■ **Required action**: In the entries below, which lines run from the one containing "ATOM 16 C C" to the one containing "ATOM 85 O O"? Copy exactly those lines, ends included, and no others.

[Extracted records]

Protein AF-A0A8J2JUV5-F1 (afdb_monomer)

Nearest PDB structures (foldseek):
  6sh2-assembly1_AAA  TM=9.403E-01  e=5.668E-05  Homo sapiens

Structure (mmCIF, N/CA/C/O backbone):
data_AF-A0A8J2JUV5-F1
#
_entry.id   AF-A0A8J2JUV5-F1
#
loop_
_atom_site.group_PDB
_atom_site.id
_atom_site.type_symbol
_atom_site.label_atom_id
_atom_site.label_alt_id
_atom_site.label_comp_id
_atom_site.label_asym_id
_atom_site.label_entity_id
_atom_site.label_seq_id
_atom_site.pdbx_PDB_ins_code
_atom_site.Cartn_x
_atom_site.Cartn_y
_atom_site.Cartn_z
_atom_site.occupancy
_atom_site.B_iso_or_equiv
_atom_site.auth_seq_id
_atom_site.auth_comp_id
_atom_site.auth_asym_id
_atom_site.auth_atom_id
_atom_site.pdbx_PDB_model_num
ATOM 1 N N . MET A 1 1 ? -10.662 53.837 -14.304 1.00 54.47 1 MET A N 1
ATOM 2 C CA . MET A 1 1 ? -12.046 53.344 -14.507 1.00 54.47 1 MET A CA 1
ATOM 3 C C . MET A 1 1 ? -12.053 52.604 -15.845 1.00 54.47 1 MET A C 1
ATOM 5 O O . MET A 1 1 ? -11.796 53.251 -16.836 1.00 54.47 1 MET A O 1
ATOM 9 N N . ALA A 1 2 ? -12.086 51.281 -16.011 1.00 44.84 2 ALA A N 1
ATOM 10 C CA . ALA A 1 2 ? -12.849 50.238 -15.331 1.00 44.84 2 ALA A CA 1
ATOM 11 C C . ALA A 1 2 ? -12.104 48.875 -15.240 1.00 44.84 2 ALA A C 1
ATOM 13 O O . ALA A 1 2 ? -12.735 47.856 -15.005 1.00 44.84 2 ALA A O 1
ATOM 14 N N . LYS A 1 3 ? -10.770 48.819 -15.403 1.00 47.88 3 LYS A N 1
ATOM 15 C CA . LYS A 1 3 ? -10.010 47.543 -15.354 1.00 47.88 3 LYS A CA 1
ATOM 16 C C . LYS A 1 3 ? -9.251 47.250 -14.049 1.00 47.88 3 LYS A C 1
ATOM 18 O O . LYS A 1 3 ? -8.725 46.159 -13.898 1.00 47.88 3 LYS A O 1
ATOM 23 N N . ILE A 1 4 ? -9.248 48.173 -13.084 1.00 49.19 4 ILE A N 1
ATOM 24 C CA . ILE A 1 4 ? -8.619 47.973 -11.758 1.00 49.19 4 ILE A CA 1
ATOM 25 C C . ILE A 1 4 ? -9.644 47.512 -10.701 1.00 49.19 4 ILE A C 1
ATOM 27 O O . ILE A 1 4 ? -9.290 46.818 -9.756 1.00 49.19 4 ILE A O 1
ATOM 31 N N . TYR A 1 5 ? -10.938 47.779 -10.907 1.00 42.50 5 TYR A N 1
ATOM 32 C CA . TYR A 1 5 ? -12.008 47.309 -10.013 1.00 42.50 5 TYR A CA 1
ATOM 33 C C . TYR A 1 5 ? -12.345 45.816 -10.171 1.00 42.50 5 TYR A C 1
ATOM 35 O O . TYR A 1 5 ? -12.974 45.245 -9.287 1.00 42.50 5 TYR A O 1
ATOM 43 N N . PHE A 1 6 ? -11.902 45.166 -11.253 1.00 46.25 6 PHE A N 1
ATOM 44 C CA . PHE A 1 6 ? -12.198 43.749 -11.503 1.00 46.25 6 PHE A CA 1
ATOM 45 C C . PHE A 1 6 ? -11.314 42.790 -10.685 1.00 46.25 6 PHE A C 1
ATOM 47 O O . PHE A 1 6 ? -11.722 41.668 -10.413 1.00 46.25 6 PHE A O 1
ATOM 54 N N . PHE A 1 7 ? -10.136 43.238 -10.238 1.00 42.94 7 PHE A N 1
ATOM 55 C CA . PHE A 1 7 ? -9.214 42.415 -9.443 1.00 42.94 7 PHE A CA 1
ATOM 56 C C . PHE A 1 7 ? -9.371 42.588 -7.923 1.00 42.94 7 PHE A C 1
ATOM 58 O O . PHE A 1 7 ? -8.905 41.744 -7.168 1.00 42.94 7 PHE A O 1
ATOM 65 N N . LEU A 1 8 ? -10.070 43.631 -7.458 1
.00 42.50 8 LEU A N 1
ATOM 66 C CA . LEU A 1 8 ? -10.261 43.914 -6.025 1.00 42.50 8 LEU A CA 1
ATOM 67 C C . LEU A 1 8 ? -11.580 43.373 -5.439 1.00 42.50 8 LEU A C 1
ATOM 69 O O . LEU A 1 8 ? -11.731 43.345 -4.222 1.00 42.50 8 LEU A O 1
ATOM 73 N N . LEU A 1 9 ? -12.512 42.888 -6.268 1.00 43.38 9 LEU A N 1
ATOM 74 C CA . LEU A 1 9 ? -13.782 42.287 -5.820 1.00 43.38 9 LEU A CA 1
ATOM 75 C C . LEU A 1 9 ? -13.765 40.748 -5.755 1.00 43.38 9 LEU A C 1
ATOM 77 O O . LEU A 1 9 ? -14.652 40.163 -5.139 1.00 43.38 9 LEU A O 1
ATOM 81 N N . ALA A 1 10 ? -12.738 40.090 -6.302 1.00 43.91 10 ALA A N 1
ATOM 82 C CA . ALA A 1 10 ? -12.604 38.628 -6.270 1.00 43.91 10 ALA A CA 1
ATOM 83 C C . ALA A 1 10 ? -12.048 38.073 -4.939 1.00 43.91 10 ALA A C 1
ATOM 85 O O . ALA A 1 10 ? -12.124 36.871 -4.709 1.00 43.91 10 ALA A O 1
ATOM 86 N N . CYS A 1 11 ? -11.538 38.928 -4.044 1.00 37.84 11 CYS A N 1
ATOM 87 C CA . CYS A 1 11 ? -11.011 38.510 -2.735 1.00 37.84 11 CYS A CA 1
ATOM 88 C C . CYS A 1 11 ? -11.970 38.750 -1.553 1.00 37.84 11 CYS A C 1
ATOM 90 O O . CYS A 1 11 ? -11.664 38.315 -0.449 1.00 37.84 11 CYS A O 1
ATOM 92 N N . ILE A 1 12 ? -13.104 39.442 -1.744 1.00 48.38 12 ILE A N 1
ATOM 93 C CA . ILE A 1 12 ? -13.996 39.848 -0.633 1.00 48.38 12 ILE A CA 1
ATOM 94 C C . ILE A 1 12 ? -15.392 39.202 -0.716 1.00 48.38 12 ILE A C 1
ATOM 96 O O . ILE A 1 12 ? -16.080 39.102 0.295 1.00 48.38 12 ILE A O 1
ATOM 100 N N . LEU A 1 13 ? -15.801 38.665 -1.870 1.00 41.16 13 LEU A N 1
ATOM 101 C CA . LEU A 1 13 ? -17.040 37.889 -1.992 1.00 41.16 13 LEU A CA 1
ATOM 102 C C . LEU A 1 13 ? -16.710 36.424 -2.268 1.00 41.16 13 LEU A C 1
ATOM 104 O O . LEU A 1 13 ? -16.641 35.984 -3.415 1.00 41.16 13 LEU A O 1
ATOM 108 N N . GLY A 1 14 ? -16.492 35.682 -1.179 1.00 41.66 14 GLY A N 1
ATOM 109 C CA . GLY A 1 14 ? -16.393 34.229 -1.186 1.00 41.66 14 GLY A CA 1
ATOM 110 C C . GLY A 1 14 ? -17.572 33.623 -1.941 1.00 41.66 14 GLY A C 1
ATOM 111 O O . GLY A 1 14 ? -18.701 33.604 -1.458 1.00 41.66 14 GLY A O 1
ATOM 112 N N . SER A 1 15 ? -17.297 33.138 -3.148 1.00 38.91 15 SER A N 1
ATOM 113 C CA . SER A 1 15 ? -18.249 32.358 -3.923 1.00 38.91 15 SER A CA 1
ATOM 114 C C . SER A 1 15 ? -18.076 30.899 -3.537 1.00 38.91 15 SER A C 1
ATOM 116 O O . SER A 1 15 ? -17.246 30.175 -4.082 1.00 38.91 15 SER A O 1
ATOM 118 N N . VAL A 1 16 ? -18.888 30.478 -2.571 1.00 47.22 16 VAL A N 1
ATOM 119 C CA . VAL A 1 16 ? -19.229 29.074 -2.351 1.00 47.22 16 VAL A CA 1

■ **Answer section**:
ATOM 16 C C . LYS A 1 3 ? -9.251 47.250 -14.049 1.00 47.88 3 LYS A C 1
ATOM 18 O O . LYS A 1 3 ? -8.725 46.159 -13.898 1.00 47.88 3 LYS A O 1
ATOM 23 N N . ILE A 1 4 ? -9.248 48.173 -13.084 1.00 49.19 4 ILE A N 1
ATOM 24 C CA . ILE A 1 4 ? -8.619 47.973 -11.758 1.00 49.19 4 ILE A CA 1
ATOM 25 C C . ILE A 1 4 ? -9.644 47.512 -10.701 1.00 49.19 4 ILE A C 1
ATOM 27 O O . ILE A 1 4 ? -9.290 46.818 -9.756 1.00 49.19 4 ILE A O 1
ATOM 31 N N . TYR A 1 5 ? -10.938 47.779 -10.907 1.00 42.50 5 TYR A N 1
ATOM 32 C CA . TYR A 1 5 ? -12.008 47.309 -10.013 1.00 42.50 5 TYR A CA 1
ATOM 33 C C . TYR A 1 5 ? -12.345 45.816 -10.171 1.00 42.50 5 TYR A C 1
ATOM 35 O O . TYR A 1 5 ? -12.974 45.245 -9.287 1.00 42.50 5 TYR A O 1
ATOM 43 N N . PHE A 1 6 ? -11.902 45.166 -11.253 1.00 46.25 6 PHE A N 1
ATOM 44 C CA . PHE A 1 6 ? -12.198 43.749 -11.503 1.00 46.25 6 PHE A CA 1
ATOM 45 C C . PHE A 1 6 ? -11.314 42.790 -10.685 1.00 46.25 6 PHE A C 1
ATOM 47 O O . PHE A 1 6 ? -11.722 41.668 -10.413 1.00 46.25 6 PHE A O 1
ATOM 54 N N . PHE A 1 7 ? -10.136 43.238 -10.238 1.00 42.94 7 PHE A N 1
ATOM 55 C CA . PHE A 1 7 ? -9.214 42.415 -9.443 1.00 42.94 7 PHE A CA 1
ATOM 56 C C . PHE A 1 7 ? -9.371 42.588 -7.923 1.00 42.94 7 PHE A C 1
ATOM 58 O O . PHE A 1 7 ? -8.905 41.744 -7.168 1.00 42.94 7 PHE A O 1
ATOM 65 N N . LEU A 1 8 ? -10.070 43.631 -7.458 1
.00 42.50 8 LEU A N 1
ATOM 66 C CA . LEU A 1 8 ? -10.261 43.914 -6.025 1.00 42.50 8 LEU A CA 1
ATOM 67 C C . LEU A 1 8 ? -11.580 43.373 -5.439 1.00 42.50 8 LEU A C 1
ATOM 69 O O . LEU A 1 8 ? -11.731 43.345 -4.222 1.00 42.50 8 LEU A O 1
ATOM 73 N N . LEU A 1 9 ? -12.512 42.888 -6.268 1.00 43.38 9 LEU A N 1
ATOM 74 C CA . LEU A 1 9 ? -13.782 42.287 -5.820 1.00 43.38 9 LEU A CA 1
ATOM 75 C C . LEU A 1 9 ? -13.765 40.748 -5.755 1.00 43.38 9 LEU A C 1
ATOM 77 O O . LEU A 1 9 ? -14.652 40.163 -5.139 1.00 43.38 9 LEU A O 1
ATOM 81 N N . ALA A 1 10 ? -12.738 40.090 -6.302 1.00 43.91 10 ALA A N 1
ATOM 82 C CA . ALA A 1 10 ? -12.604 38.628 -6.270 1.00 43.91 10 ALA A CA 1
ATOM 83 C C . ALA A 1 10 ? -12.048 38.073 -4.939 1.00 43.91 10 ALA A C 1
ATOM 85 O O . ALA A 1 10 ? -12.124 36.871 -4.709 1.00 43.91 10 ALA A O 1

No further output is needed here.